Locals worry as rural hospital closes its ER

Flint River Hospital in Montezuma
Flint River Hospital in Montezuma

The closing of a hospital ER will force many rural Macon County residents to drive 20 to 30 miles for emergency care, officials say.

Flint River Hospital, in the south central Georgia town of Montezuma, will continue to operate. But Sunday’s closing of its emergency room follows the total shutdown of three rural hospitals in Georgia this year due to financial difficulties, including a Folkston facility late last month. (Here’s a recent GHN article on the rural closures.)

The for-profit hospital said Monday in a press release that it will convert its emergency room to a crisis unit for substance abuse and mental health problems.

Philip Eastman, the Flint River Hospital CEO, said in the press release that as the health care delivery system is becoming more specialized, “we felt the need to put the financial and clinical resources in place to support this model.’’

Flint River said it will also operate an urgent care center at the hospital to handle some patients who formerly would have gone to its emergency room.

Still, the ER closing is a setback for the area, local officials say.

Noting that urgent care centers are not ERs, Macon County EMS Director Joe Weaver told WMAZ-TV recently that they can’t handle the most severe medical situations.
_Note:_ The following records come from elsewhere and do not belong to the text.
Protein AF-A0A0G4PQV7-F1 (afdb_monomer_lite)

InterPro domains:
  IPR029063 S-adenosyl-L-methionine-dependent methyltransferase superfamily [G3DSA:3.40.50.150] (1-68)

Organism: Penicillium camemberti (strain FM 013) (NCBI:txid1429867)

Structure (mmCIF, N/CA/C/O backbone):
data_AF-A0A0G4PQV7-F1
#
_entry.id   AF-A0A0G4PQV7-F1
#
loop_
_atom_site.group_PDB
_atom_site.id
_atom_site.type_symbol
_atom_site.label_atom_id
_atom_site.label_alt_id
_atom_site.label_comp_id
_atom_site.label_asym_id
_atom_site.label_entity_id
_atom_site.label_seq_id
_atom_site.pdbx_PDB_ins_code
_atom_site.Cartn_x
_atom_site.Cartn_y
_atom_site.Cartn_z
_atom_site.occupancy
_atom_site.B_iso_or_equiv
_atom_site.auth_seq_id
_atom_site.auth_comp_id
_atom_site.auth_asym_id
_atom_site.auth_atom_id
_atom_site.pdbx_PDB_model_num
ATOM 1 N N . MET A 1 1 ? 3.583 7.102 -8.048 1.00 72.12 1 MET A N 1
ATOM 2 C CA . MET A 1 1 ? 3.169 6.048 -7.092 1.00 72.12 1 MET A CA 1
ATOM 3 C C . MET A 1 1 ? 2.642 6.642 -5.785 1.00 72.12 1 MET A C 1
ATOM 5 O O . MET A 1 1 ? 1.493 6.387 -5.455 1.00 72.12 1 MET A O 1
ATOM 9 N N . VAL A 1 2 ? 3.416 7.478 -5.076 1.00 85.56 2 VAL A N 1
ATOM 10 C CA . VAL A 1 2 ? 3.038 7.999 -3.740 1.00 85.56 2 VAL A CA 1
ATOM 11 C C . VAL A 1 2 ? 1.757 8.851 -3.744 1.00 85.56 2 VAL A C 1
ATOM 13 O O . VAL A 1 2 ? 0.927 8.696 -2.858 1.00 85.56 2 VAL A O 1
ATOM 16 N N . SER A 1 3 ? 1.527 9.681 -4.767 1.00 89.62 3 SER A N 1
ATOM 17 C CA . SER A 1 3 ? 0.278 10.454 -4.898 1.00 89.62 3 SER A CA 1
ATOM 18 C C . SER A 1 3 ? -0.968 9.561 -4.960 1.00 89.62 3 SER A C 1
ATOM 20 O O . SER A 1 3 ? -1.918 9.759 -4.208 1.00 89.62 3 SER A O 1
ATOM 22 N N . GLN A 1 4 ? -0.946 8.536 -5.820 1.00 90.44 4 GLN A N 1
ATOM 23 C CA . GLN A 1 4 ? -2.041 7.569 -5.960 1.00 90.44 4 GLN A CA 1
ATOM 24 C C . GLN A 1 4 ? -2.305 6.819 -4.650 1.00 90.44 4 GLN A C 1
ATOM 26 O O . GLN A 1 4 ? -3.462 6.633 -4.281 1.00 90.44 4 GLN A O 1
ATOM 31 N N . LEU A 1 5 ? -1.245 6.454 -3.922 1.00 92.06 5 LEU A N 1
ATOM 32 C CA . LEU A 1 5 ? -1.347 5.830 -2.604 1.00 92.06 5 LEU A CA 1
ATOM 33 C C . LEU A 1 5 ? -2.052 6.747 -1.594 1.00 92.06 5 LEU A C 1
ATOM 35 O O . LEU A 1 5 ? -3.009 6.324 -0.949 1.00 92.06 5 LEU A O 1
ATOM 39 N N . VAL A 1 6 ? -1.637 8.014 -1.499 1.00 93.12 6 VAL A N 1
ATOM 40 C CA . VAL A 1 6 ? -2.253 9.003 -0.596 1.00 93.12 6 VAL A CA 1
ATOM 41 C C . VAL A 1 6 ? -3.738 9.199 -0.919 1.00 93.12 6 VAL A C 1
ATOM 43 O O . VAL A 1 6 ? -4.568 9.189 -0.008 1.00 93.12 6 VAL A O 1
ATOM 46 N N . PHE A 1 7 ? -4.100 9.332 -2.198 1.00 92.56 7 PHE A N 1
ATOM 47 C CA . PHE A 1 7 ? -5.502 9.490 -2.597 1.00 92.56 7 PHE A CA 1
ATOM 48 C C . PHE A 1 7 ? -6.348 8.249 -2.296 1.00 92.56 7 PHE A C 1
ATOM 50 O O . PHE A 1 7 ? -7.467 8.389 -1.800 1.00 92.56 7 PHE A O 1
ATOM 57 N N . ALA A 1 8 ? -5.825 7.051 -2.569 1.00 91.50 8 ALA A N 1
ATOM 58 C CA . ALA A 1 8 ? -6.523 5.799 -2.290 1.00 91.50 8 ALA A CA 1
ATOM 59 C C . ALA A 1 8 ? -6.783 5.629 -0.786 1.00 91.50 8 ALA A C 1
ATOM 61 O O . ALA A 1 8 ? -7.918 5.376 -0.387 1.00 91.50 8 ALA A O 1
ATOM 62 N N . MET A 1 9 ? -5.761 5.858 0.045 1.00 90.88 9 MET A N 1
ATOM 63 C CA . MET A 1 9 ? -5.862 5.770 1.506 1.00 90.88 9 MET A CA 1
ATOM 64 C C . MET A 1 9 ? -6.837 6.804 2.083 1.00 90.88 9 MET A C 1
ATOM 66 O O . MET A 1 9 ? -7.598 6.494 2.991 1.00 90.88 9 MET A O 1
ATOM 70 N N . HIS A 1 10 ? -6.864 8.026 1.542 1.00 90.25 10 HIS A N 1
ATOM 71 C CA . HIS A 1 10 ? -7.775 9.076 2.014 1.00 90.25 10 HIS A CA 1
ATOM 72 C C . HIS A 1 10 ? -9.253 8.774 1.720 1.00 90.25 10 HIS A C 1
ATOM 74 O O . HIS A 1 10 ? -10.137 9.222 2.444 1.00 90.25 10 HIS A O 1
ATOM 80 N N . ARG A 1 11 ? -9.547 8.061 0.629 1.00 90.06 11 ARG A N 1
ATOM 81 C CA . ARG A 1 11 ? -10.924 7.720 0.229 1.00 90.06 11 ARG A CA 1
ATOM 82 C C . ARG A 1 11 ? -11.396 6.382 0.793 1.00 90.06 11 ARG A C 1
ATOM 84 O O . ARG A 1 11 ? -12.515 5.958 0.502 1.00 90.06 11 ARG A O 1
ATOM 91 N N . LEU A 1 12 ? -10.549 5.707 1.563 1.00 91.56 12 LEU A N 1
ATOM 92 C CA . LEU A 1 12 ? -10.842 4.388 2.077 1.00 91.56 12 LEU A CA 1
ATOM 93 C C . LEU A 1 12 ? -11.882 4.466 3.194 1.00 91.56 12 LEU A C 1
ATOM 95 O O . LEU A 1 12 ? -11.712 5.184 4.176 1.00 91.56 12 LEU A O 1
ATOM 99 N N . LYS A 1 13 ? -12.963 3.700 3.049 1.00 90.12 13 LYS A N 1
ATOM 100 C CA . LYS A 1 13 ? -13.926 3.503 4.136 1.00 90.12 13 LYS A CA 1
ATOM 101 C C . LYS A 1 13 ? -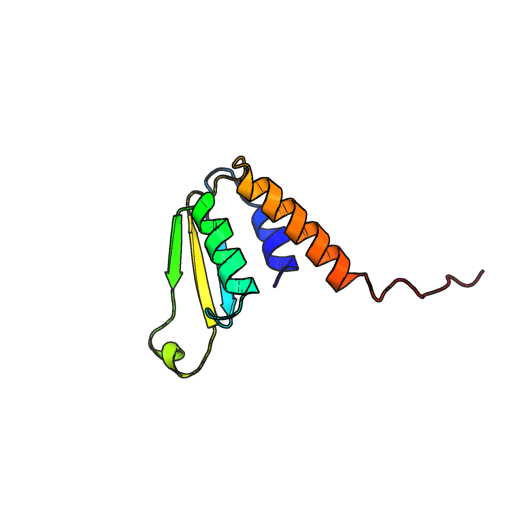13.318 2.580 5.204 1.00 90.12 13 LYS A C 1
ATOM 103 O O . LYS A 1 13 ? -12.512 1.720 4.8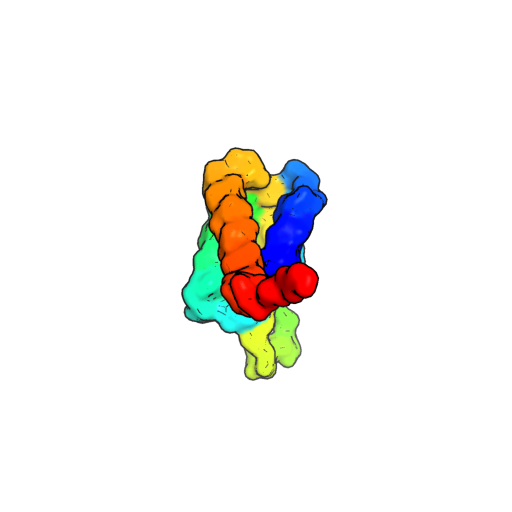40 1.00 90.12 13 LYS A O 1
ATOM 108 N N . PRO A 1 14 ? -13.712 2.701 6.485 1.00 87.69 14 PRO A N 1
ATOM 109 C CA . PRO A 1 14 ? -13.278 1.774 7.531 1.00 87.69 14 PRO A CA 1
ATOM 110 C C . PRO A 1 14 ? -13.482 0.309 7.118 1.00 87.69 14 PRO A C 1
ATOM 112 O O . PRO A 1 14 ? -14.552 -0.050 6.624 1.00 87.69 14 PRO A O 1
ATOM 115 N N . GLY A 1 15 ? -12.443 -0.523 7.261 1.00 90.06 15 GLY A N 1
ATOM 116 C CA . GLY A 1 15 ? -12.471 -1.932 6.844 1.00 90.06 15 GLY A CA 1
ATOM 117 C C . GLY A 1 15 ? -12.450 -2.159 5.324 1.00 90.06 15 GLY A C 1
ATOM 118 O O . GLY A 1 15 ? -12.621 -3.291 4.868 1.00 90.06 15 GLY A O 1
ATOM 119 N N . GLY A 1 16 ? -12.242 -1.107 4.529 1.00 93.88 16 GLY A N 1
ATOM 120 C CA . GLY A 1 16 ? -12.177 -1.166 3.072 1.00 93.88 16 GLY A CA 1
ATOM 121 C C . GLY A 1 16 ? -10.984 -1.962 2.536 1.00 93.88 16 GLY A C 1
ATOM 122 O O . GLY A 1 16 ? -10.132 -2.451 3.278 1.00 93.88 16 GLY A O 1
ATOM 123 N N . SER A 1 17 ? -10.933 -2.098 1.210 1.00 95.88 17 SER A N 1
ATOM 124 C CA . SER A 1 17 ? -9.845 -2.780 0.502 1.00 95.88 17 SER A CA 1
ATOM 125 C C . SER A 1 17 ? -9.209 -1.867 -0.543 1.00 95.88 17 SER A C 1
ATOM 127 O O . SER A 1 17 ? -9.891 -1.030 -1.134 1.00 95.88 17 SER A O 1
ATOM 129 N N . ILE A 1 18 ? -7.914 -2.052 -0.790 1.00 94.69 18 ILE A N 1
ATOM 130 C CA . ILE A 1 18 ? -7.142 -1.331 -1.804 1.00 94.69 18 ILE A CA 1
ATOM 131 C C . ILE A 1 18 ? -6.409 -2.344 -2.683 1.00 94.69 18 ILE A C 1
ATOM 133 O O . ILE A 1 18 ? -5.871 -3.338 -2.199 1.00 94.69 18 ILE A O 1
ATOM 137 N N . VAL A 1 19 ? -6.360 -2.059 -3.984 1.00 95.25 19 VAL A N 1
ATOM 138 C CA . VAL A 1 19 ? -5.474 -2.739 -4.933 1.00 95.25 19 VAL A CA 1
ATOM 139 C C . VAL A 1 19 ? -4.447 -1.729 -5.445 1.00 95.25 19 VAL A C 1
ATOM 141 O O . VAL A 1 19 ? -4.823 -0.704 -6.011 1.00 95.25 19 VAL A O 1
ATOM 144 N N . LEU A 1 20 ? -3.158 -2.005 -5.239 1.00 93.56 20 LEU A N 1
ATOM 145 C CA . LEU A 1 20 ? -2.041 -1.151 -5.657 1.00 93.56 20 LEU A CA 1
ATOM 146 C C . LEU A 1 20 ? -1.187 -1.874 -6.694 1.00 93.56 20 LEU A C 1
ATOM 148 O O . LEU A 1 20 ? -0.801 -3.018 -6.480 1.00 93.56 20 LEU A O 1
ATOM 152 N N . LEU A 1 21 ? -0.850 -1.197 -7.791 1.00 92.94 21 LEU A N 1
ATOM 153 C CA . LEU A 1 21 ? 0.170 -1.665 -8.727 1.00 92.94 21 LEU A CA 1
ATOM 154 C C . LEU A 1 21 ? 1.546 -1.189 -8.243 1.00 92.94 21 LEU A C 1
ATOM 156 O O . LEU A 1 21 ? 1.796 0.014 -8.173 1.00 92.94 21 LEU A O 1
ATOM 160 N N . LEU A 1 22 ? 2.425 -2.134 -7.925 1.00 92.12 22 LEU A N 1
ATOM 161 C CA . LEU A 1 22 ? 3.796 -1.900 -7.472 1.00 92.12 22 LEU A CA 1
ATOM 162 C C . LEU A 1 22 ? 4.791 -2.488 -8.479 1.00 92.12 22 LEU A C 1
ATOM 164 O O . LEU A 1 22 ? 4.434 -3.304 -9.332 1.00 92.12 22 LEU A O 1
ATOM 168 N N . HIS A 1 23 ? 6.051 -2.070 -8.383 1.00 90.88 23 HIS A N 1
ATOM 169 C CA . HIS A 1 23 ? 7.143 -2.513 -9.250 1.00 90.88 23 HIS A CA 1
ATOM 170 C C . HIS A 1 23 ? 8.354 -2.898 -8.407 1.00 90.88 23 HIS A C 1
ATOM 172 O O . HIS A 1 23 ? 8.632 -2.212 -7.433 1.00 90.88 23 HIS A O 1
ATOM 178 N N . ARG A 1 24 ? 9.114 -3.915 -8.839 1.00 89.25 24 ARG A N 1
ATOM 179 C CA . ARG A 1 24 ? 10.362 -4.376 -8.195 1.00 89.25 24 ARG A CA 1
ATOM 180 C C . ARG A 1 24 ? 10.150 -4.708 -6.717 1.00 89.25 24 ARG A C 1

In those cases, he said, ambulances would have to travel longer distances, to either Americus or Perry.

“Any trauma, any heart attack, they won’t be able to do a whole lot there for you” at an urgent care center, Weaver said.
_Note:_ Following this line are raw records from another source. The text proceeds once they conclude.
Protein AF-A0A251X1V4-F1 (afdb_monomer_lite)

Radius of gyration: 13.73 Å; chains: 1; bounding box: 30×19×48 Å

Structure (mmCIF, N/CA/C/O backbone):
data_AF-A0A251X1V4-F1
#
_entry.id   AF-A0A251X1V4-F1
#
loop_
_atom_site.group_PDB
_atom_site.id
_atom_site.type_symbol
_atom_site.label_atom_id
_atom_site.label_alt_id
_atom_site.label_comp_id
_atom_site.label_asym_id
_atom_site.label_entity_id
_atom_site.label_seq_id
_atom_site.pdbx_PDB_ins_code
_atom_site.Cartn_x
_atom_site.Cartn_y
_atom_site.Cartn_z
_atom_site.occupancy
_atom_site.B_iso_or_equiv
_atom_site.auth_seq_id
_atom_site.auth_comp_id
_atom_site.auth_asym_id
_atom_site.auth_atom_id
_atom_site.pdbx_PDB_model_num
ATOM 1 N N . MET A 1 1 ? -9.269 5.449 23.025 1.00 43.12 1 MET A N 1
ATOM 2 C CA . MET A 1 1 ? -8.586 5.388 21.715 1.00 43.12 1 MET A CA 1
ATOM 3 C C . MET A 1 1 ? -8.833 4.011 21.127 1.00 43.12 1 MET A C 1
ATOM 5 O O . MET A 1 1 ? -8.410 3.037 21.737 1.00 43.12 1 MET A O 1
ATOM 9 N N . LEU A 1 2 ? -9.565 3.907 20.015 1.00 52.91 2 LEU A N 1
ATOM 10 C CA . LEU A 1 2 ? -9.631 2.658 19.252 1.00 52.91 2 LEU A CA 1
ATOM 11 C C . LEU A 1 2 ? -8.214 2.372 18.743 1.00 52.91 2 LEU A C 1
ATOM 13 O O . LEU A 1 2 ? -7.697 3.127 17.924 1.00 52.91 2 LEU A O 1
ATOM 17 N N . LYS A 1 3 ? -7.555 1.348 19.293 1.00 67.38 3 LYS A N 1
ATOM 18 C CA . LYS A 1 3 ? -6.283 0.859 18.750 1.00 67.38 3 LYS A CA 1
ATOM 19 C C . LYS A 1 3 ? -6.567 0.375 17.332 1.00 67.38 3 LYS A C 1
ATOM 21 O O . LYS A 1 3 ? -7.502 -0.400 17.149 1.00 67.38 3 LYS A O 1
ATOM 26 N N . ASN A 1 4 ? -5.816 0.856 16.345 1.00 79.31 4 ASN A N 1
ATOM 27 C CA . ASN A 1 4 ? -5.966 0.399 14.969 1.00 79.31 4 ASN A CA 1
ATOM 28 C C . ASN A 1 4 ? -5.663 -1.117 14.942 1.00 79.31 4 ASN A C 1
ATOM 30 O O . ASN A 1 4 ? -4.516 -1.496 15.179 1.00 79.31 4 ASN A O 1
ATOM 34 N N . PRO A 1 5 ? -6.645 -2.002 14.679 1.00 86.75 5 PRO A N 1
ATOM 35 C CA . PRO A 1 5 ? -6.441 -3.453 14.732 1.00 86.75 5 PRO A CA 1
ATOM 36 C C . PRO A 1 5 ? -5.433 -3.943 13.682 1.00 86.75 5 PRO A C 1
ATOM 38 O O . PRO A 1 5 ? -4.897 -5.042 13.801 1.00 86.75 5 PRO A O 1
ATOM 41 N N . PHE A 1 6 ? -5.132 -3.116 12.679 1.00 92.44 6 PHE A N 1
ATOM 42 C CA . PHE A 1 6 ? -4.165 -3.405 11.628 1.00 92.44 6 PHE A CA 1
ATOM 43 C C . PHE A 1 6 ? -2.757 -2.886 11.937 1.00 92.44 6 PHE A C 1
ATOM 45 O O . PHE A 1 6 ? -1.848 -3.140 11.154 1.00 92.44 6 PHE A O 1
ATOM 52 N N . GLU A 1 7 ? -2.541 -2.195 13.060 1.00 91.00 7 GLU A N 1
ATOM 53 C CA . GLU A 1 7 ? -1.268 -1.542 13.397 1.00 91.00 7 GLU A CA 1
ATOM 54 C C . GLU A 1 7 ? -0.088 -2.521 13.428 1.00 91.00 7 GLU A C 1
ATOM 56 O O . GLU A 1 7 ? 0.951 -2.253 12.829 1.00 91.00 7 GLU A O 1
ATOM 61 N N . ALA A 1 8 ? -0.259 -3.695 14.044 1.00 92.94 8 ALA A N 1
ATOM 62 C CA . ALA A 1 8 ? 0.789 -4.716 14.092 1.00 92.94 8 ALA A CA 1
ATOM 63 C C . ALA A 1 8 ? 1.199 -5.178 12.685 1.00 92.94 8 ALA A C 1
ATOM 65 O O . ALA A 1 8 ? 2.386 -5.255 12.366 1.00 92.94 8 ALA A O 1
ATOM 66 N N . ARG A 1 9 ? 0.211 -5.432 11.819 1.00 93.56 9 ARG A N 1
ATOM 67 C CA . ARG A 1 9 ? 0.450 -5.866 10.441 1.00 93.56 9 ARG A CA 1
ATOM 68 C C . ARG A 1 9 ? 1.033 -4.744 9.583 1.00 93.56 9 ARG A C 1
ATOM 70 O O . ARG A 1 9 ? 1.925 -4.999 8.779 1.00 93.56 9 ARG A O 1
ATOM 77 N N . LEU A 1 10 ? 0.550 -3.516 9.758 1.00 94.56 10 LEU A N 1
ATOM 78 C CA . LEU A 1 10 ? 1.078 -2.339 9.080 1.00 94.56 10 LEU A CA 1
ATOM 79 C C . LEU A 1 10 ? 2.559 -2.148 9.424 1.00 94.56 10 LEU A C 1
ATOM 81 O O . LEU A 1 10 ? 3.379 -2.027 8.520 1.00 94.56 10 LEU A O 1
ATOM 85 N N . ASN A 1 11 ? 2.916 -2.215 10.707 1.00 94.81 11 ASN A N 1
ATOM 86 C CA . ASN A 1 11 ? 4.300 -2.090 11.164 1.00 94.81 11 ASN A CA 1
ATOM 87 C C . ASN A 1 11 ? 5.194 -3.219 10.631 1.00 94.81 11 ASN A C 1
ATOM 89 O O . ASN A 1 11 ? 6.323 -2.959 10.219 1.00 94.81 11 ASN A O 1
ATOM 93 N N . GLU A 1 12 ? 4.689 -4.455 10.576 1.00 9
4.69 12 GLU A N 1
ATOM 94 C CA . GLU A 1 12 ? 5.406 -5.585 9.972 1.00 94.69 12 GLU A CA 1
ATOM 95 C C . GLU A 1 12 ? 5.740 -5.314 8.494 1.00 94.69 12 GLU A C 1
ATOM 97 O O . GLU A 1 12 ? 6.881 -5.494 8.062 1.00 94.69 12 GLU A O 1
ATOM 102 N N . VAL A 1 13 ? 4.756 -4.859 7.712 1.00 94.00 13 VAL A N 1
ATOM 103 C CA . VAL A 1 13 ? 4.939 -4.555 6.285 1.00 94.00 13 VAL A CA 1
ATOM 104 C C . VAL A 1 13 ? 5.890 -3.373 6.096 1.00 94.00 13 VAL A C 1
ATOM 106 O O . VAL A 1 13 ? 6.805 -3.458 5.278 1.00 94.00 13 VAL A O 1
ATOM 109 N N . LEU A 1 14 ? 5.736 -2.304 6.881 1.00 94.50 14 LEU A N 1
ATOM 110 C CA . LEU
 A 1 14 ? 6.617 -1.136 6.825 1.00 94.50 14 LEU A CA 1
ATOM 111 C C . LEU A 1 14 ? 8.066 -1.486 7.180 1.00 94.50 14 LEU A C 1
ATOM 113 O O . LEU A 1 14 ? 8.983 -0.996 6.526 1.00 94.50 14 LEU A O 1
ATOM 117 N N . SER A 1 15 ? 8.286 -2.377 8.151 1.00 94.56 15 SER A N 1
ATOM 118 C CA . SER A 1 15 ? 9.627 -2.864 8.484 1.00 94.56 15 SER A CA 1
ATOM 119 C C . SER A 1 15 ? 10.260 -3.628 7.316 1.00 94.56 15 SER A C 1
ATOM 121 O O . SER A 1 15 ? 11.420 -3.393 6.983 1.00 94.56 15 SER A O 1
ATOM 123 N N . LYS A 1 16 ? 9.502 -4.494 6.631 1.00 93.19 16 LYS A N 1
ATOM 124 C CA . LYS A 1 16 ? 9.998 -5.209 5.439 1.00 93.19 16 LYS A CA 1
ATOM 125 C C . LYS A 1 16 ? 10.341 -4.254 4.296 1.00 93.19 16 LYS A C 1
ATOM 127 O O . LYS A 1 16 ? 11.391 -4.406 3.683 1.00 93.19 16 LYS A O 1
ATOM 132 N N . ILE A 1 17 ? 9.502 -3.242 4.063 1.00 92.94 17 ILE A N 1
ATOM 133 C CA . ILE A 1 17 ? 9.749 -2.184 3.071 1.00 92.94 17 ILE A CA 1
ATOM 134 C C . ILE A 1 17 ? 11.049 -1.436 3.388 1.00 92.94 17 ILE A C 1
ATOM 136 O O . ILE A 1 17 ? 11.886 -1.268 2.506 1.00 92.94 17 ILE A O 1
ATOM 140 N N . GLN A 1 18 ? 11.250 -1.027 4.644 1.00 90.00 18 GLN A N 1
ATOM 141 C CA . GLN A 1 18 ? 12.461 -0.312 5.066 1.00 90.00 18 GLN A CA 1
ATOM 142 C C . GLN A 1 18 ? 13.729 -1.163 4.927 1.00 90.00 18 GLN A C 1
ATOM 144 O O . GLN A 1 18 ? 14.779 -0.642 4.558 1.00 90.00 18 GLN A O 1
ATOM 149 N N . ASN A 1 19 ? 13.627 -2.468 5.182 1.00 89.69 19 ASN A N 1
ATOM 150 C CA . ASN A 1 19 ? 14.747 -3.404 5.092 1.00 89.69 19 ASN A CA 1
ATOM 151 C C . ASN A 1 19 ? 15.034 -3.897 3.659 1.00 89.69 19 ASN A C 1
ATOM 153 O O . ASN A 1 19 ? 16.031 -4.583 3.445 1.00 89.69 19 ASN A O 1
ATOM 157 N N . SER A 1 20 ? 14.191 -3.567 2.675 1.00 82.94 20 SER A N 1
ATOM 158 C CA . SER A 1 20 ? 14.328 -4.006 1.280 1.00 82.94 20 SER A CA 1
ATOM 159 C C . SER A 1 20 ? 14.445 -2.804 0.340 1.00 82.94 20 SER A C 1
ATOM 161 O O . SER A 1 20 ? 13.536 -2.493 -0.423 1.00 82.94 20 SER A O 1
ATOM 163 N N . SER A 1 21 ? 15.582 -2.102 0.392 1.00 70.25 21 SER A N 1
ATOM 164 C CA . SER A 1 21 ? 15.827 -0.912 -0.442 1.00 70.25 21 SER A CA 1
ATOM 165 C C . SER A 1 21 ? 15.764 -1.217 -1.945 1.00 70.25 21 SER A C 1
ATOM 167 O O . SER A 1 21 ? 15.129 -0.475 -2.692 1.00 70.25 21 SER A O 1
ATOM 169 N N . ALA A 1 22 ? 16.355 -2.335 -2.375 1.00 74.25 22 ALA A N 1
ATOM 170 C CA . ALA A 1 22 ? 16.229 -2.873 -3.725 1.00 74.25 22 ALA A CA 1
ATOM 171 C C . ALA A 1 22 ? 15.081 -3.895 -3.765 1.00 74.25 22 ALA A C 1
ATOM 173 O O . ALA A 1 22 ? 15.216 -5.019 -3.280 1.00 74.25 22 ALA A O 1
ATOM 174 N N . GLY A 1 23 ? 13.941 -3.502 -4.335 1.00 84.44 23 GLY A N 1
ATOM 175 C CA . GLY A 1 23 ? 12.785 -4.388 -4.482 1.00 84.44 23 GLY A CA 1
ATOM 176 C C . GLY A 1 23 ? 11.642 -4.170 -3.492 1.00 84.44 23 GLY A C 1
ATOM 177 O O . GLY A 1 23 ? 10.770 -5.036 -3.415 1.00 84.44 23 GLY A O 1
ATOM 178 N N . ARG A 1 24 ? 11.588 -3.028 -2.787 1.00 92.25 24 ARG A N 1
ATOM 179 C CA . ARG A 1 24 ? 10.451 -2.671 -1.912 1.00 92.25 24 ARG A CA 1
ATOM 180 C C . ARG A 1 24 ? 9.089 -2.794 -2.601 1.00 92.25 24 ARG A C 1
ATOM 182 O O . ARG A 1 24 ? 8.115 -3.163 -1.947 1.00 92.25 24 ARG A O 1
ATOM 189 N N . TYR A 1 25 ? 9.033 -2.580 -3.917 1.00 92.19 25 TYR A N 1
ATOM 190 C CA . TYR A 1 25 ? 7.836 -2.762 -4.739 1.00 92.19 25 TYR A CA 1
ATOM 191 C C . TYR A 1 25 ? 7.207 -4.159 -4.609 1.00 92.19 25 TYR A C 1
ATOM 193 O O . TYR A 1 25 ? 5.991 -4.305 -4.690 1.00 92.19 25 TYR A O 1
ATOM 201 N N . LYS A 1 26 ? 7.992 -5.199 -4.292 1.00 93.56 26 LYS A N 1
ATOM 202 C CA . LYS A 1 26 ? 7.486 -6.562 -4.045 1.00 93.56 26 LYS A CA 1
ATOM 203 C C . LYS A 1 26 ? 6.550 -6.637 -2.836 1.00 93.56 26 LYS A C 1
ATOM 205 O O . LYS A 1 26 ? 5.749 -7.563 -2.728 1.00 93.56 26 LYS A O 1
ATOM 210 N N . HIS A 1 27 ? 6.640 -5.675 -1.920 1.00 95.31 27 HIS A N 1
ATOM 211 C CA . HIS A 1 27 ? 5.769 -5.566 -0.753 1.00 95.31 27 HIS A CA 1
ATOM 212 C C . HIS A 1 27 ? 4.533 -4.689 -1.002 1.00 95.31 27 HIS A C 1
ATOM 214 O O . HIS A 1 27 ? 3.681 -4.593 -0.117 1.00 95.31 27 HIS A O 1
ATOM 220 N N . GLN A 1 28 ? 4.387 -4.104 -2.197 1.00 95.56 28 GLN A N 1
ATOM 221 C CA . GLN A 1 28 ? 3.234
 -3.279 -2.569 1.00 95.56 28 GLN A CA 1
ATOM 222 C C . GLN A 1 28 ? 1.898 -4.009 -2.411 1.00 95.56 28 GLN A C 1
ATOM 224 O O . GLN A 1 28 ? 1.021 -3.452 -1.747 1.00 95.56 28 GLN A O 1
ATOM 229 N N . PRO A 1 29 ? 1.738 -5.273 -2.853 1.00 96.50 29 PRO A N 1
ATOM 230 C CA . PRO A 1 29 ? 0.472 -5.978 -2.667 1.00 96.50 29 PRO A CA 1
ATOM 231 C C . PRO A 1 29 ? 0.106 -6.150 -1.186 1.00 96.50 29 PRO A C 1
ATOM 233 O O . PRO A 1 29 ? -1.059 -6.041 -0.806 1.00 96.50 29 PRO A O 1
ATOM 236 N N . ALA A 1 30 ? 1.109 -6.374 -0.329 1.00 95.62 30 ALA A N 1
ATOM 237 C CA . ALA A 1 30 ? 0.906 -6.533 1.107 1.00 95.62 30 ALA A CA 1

Jimmy Davis, executive director of the Macon County Development Authority and Chamber of Commerce, told GHN on Wednesday that the ER closing would hurt economic development.

“The hospital is losing money,’’ he acknowledged. “Somewhere there’s got to be an answer.’’

Both Davis and Weaver said the county would face higher ambulance costs. .

State officials said Wednesday that a hospital is not required to have an emergency room to obtain or retain its license as a hospital.

The Georgia Hospital Association, meanwhile, said it knows of no other hospital in the state that has closed an ER but kept the rest of the facility operating.

An emergency room is an expensive unit for a hospital to run, Jimmy Lewis, CEO of HomeTown Health, said Wednesday. Federal law requires an ER to treat all patients who show up, even if they have no health insurance and cannot pay.

In an area with a high number of uninsured, “the ER becomes the family practitioner,’’ Lewis said.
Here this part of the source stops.